▶ _Aim of the task_
Nothing outside the range is wanted. Repeat exactly the lines below from the one with "ATOM 20 C C" through the one with "ATOM 48 N N".

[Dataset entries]
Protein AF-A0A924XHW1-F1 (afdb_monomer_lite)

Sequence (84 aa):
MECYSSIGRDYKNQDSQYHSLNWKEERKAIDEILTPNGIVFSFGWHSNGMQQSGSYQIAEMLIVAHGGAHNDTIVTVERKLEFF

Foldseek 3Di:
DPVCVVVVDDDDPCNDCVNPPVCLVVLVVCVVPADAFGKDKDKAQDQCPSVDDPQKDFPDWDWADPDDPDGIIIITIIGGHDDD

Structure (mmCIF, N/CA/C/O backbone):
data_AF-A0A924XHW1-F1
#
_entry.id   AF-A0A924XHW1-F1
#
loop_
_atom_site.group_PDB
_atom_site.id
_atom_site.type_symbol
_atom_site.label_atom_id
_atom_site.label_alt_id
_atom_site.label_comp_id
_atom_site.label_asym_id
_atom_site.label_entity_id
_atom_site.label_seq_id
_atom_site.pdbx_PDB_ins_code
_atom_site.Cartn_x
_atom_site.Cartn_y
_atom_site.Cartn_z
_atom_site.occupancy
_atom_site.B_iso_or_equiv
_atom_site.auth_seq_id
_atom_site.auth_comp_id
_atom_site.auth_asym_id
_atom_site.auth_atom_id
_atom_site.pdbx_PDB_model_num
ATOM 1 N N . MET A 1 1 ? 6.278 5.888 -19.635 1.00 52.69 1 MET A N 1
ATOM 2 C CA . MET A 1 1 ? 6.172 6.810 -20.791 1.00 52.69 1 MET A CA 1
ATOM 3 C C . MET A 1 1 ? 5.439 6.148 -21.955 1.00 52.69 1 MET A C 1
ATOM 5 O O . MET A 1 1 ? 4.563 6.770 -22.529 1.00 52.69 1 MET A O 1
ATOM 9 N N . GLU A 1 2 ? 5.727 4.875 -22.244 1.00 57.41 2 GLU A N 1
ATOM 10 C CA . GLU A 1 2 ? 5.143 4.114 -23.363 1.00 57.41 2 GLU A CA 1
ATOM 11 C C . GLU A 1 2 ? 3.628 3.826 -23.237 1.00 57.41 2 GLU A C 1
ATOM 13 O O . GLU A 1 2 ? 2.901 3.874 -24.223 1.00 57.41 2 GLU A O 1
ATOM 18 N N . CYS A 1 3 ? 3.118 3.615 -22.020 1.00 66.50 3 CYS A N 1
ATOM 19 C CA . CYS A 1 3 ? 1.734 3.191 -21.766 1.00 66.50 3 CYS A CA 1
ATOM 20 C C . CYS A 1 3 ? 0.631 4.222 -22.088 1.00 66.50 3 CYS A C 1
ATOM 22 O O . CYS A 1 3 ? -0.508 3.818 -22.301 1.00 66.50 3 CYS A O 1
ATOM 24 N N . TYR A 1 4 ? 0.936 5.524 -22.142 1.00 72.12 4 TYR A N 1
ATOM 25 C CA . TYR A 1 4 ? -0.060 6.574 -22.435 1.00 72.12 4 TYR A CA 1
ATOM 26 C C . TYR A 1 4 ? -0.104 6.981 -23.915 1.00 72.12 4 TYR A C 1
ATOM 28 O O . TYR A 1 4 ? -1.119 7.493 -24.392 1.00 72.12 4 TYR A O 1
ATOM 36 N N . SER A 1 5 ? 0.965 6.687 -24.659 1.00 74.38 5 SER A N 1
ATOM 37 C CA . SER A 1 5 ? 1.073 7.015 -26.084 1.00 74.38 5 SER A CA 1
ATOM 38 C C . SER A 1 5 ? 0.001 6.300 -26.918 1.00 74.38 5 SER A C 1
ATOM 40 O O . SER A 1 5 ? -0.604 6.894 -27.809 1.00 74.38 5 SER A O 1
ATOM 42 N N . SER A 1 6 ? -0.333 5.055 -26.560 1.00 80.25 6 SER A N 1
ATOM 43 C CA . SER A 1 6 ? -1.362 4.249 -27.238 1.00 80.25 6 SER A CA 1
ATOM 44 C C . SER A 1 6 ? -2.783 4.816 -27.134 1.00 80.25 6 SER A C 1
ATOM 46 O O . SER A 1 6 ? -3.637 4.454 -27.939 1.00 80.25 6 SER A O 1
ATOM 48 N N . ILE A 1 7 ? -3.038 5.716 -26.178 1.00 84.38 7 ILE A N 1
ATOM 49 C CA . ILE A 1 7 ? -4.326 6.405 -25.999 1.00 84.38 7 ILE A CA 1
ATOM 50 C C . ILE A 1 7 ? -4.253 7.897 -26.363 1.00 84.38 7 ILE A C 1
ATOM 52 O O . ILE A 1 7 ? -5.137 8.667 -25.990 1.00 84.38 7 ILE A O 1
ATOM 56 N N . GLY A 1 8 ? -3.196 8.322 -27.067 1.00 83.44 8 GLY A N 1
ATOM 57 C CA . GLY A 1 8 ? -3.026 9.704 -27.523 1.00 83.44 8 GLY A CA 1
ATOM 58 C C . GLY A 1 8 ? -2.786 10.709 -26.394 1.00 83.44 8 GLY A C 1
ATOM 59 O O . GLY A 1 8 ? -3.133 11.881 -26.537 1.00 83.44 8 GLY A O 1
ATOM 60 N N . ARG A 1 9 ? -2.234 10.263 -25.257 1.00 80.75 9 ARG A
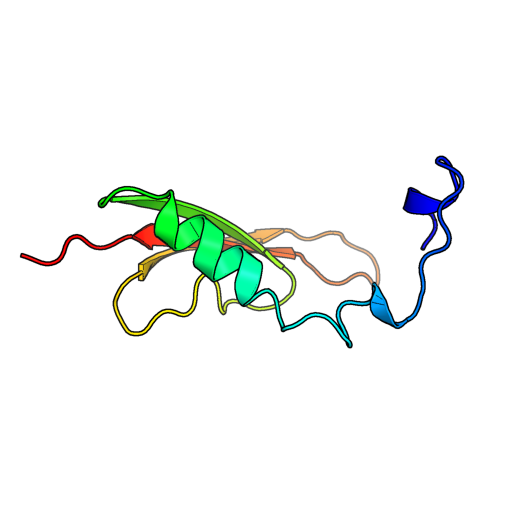 N 1
ATOM 61 C CA . ARG A 1 9 ? -1.847 11.144 -24.150 1.00 80.75 9 ARG A CA 1
ATOM 62 C C . ARG A 1 9 ? -0.335 11.229 -24.021 1.00 80.75 9 ARG A C 1
ATOM 64 O O . ARG A 1 9 ? 0.341 10.226 -23.799 1.00 80.75 9 ARG A O 1
ATOM 71 N N . ASP A 1 10 ? 0.164 12.457 -24.061 1.00 78.69 10 ASP A N 1
ATOM 72 C CA . ASP A 1 10 ? 1.552 12.748 -23.729 1.00 78.69 10 ASP A CA 1
ATOM 73 C C . ASP A 1 10 ? 1.755 12.681 -22.216 1.00 78.69 10 ASP A C 1
ATOM 75 O O . ASP A 1 10 ? 1.037 13.326 -21.453 1.00 78.69 10 ASP A O 1
ATOM 79 N N . TYR A 1 11 ? 2.765 11.926 -21.790 1.00 73.94 11 TYR A N 1
ATOM 80 C CA . TYR A 1 11 ? 3.235 11.933 -20.409 1.00 73.94 11 TYR A CA 1
ATOM 81 C C . TYR A 1 11 ? 4.126 13.156 -20.190 1.00 73.94 11 TYR A C 1
ATOM 83 O O . TYR A 1 11 ? 5.223 13.241 -20.752 1.00 73.94 11 TYR A O 1
ATOM 91 N N . LYS A 1 12 ? 3.665 14.110 -19.382 1.00 76.75 12 LYS A N 1
ATOM 92 C CA . LYS A 1 12 ? 4.410 15.328 -19.056 1.00 76.75 12 LYS A CA 1
ATOM 93 C C . LYS A 1 12 ? 5.166 15.144 -17.744 1.00 76.75 12 LYS A C 1
ATOM 95 O O . LYS A 1 12 ? 4.827 14.308 -16.916 1.00 76.75 12 LYS A O 1
ATOM 100 N N . ASN A 1 13 ? 6.166 15.990 -17.498 1.00 69.00 13 ASN A N 1
ATOM 101 C CA . ASN A 1 13 ? 6.896 15.972 -16.224 1.00 69.00 13 ASN A CA 1
ATOM 102 C C . ASN A 1 13 ? 5.974 16.206 -15.015 1.00 69.00 13 ASN A C 1
ATOM 104 O O . ASN A 1 13 ? 6.227 15.658 -13.950 1.00 69.00 13 ASN A O 1
ATOM 108 N N . GLN A 1 14 ? 4.881 16.955 -15.177 1.00 69.19 14 GLN A N 1
ATOM 109 C CA . GLN A 1 14 ? 3.870 17.144 -14.128 1.00 69.19 14 GLN A CA 1
ATOM 110 C C . GLN A 1 14 ? 3.135 15.844 -13.769 1.00 69.19 14 GLN A C 1
ATOM 112 O O . GLN A 1 14 ? 2.742 15.673 -12.622 1.00 69.19 14 GLN A O 1
ATOM 117 N N . ASP A 1 15 ? 3.020 14.915 -14.721 1.00 66.81 15 ASP A N 1
ATOM 118 C CA . ASP A 1 15 ? 2.439 13.583 -14.517 1.00 66.81 15 ASP A CA 1
ATOM 119 C C . ASP A 1 15 ? 3.454 12.602 -13.906 1.00 66.81 15 ASP A C 1
ATOM 121 O O . ASP A 1 15 ? 3.142 11.434 -13.661 1.00 66.81 15 ASP A O 1
ATOM 125 N N . SER A 1 16 ? 4.695 13.052 -13.684 1.00 69.75 16 SER A N 1
ATOM 126 C CA . SER A 1 16 ? 5.735 12.216 -13.106 1.00 69.75 16 SER A CA 1
ATOM 127 C C . SER A 1 16 ? 5.625 12.101 -11.598 1.00 69.75 16 SER A C 1
ATOM 129 O O . SER A 1 16 ? 5.232 13.034 -10.899 1.00 69.75 16 SER A O 1
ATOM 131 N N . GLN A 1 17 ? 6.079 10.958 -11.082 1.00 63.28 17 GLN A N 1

▶ _Task answer_
ATOM 20 C C . CYS A 1 3 ? 0.631 4.222 -22.088 1.00 66.50 3 CYS A C 1
ATOM 22 O O . CYS A 1 3 ? -0.508 3.818 -22.301 1.00 66.50 3 CYS A O 1
ATOM 24 N N . TYR A 1 4 ? 0.936 5.524 -22.142 1.00 72.12 4 TYR A N 1
ATOM 25 C CA . TYR A 1 4 ? -0.060 6.574 -22.435 1.00 72.12 4 TYR A CA 1
ATOM 26 C C . TYR A 1 4 ? -0.104 6.981 -23.915 1.00 72.12 4 TYR A C 1
ATOM 28 O O . TYR A 1 4 ? -1.119 7.493 -24.392 1.00 72.12 4 TYR A O 1
ATOM 36 N N . SER A 1 5 ? 0.965 6.687 -24.659 1.00 74.38 5 SER A N 1
ATOM 37 C CA . SER A 1 5 ? 1.073 7.015 -26.084 1.00 74.38 5 SER A CA 1
ATOM 38 C C . SER A 1 5 ? 0.001 6.300 -26.918 1.00 74.38 5 SER A C 1
ATOM 40 O O . SER A 1 5 ? -0.604 6.894 -27.809 1.00 74.38 5 SER A O 1
ATOM 42 N N . SER A 1 6 ? -0.333 5.055 -26.560 1.00 80.25 6 SER A N 1
ATOM 43 C CA . SER A 1 6 ? -1.362 4.249 -27.238 1.00 80.25 6 SER A CA 1
ATOM 44 C C . SER A 1 6 ? -2.783 4.816 -27.134 1.00 80.25 6 SER A C 1
ATOM 46 O O . SER A 1 6 ? -3.637 4.454 -27.939 1.00 80.25 6 SER A O 1
ATOM 48 N N . ILE A 1 7 ? -3.038 5.716 -26.178 1.00 84.38 7 ILE A N 1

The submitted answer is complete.